Your task:
Please keep to the lines below from the one with "ATOM 9 C CA" through the one with "ATOM 54 C CA", and restate them word for word, ends included.

*** Record set ***

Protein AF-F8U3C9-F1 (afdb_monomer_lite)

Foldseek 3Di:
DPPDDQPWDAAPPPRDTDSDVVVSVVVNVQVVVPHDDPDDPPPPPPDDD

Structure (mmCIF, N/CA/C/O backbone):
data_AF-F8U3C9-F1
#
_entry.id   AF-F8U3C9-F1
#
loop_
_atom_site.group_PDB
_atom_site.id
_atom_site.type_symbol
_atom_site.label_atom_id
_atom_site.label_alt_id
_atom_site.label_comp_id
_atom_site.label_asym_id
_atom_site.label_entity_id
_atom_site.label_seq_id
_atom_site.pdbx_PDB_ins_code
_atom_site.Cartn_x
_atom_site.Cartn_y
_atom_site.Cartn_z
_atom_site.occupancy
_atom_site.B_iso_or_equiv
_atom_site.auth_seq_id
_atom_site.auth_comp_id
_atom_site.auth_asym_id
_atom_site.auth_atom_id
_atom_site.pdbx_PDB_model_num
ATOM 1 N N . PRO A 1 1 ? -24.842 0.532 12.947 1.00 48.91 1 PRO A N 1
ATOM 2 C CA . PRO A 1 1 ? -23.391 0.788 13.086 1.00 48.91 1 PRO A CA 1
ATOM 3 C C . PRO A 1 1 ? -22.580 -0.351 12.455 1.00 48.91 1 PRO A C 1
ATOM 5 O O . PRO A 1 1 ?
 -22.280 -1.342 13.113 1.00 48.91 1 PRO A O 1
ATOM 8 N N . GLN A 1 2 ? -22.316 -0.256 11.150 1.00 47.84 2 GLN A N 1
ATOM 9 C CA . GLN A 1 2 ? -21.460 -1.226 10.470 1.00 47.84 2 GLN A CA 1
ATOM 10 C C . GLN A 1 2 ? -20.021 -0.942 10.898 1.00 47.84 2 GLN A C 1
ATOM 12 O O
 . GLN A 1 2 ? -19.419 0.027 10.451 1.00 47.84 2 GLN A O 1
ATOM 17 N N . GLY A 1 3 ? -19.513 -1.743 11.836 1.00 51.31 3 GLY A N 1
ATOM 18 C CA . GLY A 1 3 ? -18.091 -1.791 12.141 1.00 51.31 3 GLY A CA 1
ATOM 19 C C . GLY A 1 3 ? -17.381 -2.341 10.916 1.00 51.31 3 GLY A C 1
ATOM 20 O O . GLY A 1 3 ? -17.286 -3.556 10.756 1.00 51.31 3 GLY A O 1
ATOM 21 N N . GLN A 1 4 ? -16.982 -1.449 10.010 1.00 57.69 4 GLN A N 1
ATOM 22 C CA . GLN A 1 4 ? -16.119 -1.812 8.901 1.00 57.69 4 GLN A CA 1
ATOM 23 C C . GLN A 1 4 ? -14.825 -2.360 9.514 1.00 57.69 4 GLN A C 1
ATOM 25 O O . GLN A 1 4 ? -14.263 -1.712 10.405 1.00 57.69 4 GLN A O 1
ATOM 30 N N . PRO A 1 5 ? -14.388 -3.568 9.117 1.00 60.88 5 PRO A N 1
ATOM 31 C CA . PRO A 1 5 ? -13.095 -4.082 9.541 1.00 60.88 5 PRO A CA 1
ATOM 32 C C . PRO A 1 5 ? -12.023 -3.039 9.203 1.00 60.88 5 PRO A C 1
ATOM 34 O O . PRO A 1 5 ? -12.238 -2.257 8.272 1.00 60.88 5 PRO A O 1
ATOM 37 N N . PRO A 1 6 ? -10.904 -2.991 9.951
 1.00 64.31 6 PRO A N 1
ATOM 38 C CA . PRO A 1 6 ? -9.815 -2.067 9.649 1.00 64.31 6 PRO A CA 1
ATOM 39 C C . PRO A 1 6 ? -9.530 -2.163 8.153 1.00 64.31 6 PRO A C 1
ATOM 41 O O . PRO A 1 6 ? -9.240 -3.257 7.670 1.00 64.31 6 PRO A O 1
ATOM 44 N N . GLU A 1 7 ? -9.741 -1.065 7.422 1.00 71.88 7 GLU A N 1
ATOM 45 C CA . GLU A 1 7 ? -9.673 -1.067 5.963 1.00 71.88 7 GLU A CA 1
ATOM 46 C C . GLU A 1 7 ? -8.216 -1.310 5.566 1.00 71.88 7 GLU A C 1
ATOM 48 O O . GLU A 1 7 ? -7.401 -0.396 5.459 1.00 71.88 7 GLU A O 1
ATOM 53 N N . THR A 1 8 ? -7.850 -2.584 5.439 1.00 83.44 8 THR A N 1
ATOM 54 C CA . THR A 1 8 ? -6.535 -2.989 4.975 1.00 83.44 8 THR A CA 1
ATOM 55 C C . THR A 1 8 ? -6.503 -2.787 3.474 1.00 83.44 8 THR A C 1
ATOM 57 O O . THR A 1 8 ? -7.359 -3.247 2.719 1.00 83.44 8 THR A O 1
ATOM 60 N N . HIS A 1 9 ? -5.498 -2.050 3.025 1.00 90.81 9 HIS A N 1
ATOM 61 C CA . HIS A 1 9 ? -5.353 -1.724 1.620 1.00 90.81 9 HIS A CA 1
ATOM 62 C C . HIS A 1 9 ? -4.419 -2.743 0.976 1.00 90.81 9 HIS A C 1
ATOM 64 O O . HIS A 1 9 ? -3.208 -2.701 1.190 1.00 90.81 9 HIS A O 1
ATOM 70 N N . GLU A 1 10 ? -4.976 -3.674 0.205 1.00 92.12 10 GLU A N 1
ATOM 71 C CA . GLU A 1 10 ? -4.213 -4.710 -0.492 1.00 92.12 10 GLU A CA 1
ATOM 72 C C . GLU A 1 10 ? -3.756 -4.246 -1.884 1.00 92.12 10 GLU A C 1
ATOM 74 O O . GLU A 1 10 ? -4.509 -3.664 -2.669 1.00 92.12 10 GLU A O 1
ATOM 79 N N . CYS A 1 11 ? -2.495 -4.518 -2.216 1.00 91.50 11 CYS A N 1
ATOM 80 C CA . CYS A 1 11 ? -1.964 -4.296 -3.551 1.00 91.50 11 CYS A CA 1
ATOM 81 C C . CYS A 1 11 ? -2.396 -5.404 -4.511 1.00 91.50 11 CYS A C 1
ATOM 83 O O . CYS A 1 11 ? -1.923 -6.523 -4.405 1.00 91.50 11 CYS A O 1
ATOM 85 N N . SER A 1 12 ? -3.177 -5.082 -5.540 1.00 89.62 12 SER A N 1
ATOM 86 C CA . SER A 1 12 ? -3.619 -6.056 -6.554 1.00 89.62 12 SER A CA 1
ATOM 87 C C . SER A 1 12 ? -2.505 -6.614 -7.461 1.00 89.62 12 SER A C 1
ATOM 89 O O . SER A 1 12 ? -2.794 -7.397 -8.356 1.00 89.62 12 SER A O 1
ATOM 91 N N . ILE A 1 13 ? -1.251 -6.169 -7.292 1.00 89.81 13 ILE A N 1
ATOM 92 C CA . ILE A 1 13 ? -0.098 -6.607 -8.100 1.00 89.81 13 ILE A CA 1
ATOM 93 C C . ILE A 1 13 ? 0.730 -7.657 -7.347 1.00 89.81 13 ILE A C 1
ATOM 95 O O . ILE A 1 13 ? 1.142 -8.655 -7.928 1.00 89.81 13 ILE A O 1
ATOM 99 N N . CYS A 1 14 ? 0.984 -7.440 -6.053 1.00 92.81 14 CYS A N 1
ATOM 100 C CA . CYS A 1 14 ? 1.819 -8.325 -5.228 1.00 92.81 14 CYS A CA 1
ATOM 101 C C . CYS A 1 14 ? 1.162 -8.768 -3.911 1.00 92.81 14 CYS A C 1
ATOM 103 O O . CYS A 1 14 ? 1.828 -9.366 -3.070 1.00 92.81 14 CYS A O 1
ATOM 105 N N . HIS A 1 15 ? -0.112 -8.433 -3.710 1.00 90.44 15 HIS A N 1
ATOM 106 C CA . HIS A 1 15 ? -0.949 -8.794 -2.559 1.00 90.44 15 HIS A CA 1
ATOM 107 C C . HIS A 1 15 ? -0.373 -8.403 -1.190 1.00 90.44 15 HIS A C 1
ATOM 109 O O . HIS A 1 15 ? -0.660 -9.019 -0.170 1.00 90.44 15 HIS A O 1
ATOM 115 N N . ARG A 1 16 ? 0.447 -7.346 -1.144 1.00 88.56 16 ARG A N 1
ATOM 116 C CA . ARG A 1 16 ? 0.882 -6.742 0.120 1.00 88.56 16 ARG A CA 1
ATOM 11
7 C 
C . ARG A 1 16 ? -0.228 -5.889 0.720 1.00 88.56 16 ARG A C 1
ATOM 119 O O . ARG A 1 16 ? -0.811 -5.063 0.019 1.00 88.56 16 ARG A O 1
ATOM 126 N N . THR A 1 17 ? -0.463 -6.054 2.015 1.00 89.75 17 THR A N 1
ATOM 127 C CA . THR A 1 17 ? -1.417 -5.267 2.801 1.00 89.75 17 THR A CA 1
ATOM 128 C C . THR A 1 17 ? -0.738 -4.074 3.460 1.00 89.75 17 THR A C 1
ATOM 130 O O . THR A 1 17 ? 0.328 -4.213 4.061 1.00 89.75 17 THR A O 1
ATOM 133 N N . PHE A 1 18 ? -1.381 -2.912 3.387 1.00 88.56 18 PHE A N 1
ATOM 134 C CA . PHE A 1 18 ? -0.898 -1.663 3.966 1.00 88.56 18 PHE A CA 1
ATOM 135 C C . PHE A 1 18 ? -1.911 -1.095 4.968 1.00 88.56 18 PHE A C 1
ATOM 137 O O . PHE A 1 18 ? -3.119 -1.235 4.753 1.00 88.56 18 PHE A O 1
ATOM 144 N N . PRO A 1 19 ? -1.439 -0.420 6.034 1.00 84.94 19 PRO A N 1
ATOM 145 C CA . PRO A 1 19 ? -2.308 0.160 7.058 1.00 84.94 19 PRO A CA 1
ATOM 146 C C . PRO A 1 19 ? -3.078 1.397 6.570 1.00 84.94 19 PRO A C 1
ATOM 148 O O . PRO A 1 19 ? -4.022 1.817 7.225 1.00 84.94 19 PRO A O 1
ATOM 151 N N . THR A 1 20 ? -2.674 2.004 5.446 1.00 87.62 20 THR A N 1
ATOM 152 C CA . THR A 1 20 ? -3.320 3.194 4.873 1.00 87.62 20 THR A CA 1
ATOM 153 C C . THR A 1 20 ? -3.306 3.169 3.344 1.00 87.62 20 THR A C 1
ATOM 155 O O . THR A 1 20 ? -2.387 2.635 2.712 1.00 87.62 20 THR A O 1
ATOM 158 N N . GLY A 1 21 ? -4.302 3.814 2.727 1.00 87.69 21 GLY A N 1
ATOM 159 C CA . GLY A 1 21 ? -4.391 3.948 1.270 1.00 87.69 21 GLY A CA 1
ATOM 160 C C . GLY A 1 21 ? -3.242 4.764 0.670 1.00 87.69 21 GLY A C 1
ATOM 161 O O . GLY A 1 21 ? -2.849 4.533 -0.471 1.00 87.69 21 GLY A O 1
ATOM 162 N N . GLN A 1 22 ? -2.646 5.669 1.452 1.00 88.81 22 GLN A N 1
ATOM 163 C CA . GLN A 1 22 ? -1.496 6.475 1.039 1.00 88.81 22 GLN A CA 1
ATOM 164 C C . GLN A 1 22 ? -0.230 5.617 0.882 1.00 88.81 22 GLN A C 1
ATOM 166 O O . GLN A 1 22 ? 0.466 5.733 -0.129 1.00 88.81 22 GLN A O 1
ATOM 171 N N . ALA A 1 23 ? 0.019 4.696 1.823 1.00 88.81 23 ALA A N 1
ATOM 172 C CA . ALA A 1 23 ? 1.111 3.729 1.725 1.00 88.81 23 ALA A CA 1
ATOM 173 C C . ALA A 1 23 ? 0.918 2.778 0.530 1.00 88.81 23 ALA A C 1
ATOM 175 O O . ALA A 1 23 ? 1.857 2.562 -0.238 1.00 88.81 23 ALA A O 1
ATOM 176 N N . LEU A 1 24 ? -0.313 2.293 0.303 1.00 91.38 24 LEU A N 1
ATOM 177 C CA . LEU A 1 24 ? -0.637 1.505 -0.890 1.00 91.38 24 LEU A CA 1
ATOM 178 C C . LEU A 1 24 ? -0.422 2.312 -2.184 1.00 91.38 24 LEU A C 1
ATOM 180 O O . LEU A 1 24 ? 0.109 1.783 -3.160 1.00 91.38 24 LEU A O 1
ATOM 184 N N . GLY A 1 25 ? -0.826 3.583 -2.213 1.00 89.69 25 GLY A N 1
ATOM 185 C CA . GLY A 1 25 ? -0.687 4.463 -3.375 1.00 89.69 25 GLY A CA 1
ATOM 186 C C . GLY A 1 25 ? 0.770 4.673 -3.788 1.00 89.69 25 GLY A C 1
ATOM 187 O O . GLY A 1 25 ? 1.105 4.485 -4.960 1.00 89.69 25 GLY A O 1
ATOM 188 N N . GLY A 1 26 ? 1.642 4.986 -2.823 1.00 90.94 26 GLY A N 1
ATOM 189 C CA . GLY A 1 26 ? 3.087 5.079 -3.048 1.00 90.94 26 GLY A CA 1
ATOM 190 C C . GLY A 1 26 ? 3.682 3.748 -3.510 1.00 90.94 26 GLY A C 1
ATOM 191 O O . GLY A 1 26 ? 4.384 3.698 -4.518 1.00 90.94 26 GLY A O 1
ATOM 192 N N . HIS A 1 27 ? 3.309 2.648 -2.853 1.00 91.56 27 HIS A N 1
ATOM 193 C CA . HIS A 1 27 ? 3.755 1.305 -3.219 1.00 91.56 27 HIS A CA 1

*** End of Record set ***

Exercise result:
ATOM 9 C CA . GLN A 1 2 ? -21.460 -1.226 10.470 1.00 47.84 2 GLN A CA 1
ATOM 10 C C . GLN A 1 2 ? -20.021 -0.942 10.898 1.00 47.84 2 GLN A C 1
ATOM 12 O O
 . GLN A 1 2 ? -19.419 0.027 10.451 1.00 47.84 2 GLN A O 1
ATOM 17 N N . GLY A 1 3 ? -19.513 -1.743 11.836 1.00 51.31 3 GLY A N 1
ATOM 18 C CA . GLY A 1 3 ? -18.091 -1.791 12.141 1.00 51.31 3 GLY A CA 1
ATOM 19 C C . GLY A 1 3 ? -17.381 -2.341 10.916 1.00 51.31 3 GLY A C 1
ATOM 20 O O . GLY A 1 3 ? -17.286 -3.556 10.756 1.00 51.31 3 GLY A O 1
ATOM 21 N N . GLN A 1 4 ? -16.982 -1.449 10.010 1.00 57.69 4 GLN A N 1
ATOM 22 C CA . GLN A 1 4 ? -16.119 -1.812 8.901 1.00 57.69 4 GLN A CA 1
ATOM 23 C C . GLN A 1 4 ? -14.825 -2.360 9.514 1.00 57.69 4 GLN A C 1
ATOM 25 O O . GLN A 1 4 ? -14.263 -1.712 10.405 1.00 57.69 4 GLN A O 1
ATOM 30 N N . PRO A 1 5 ? -14.388 -3.568 9.117 1.00 60.88 5 PRO A N 1
ATOM 31 C CA . PRO A 1 5 ? -13.095 -4.082 9.541 1.00 60.88 5 PRO A CA 1
ATOM 32 C C . PRO A 1 5 ? -12.023 -3.039 9.203 1.00 60.88 5 PRO A C 1
ATOM 34 O O . PRO A 1 5 ? -12.238 -2.257 8.272 1.00 60.88 5 PRO A O 1
ATOM 37 N N . PRO A 1 6 ? -10.904 -2.991 9.951
 1.00 64.31 6 PRO A N 1
ATOM 38 C CA . PRO A 1 6 ? -9.815 -2.067 9.649 1.00 64.31 6 PRO A CA 1
ATOM 39 C C . PRO A 1 6 ? -9.530 -2.163 8.153 1.00 64.31 6 PRO A C 1
ATOM 41 O O . PRO A 1 6 ? -9.240 -3.257 7.670 1.00 64.31 6 PRO A O 1
ATOM 44 N N . GLU A 1 7 ? -9.741 -1.065 7.422 1.00 71.88 7 GLU A N 1
ATOM 45 C CA . GLU A 1 7 ? -9.673 -1.067 5.963 1.00 71.88 7 GLU A CA 1
ATOM 46 C C . GLU A 1 7 ? -8.216 -1.310 5.566 1.00 71.88 7 GLU A C 1
ATOM 48 O O . GLU A 1 7 ? -7.401 -0.396 5.459 1.00 71.88 7 GLU A O 1
ATOM 53 N N . THR A 1 8 ? -7.850 -2.584 5.439 1.00 83.44 8 THR A N 1
ATOM 54 C CA . THR A 1 8 ? -6.535 -2.989 4.975 1.00 83.44 8 THR A CA 1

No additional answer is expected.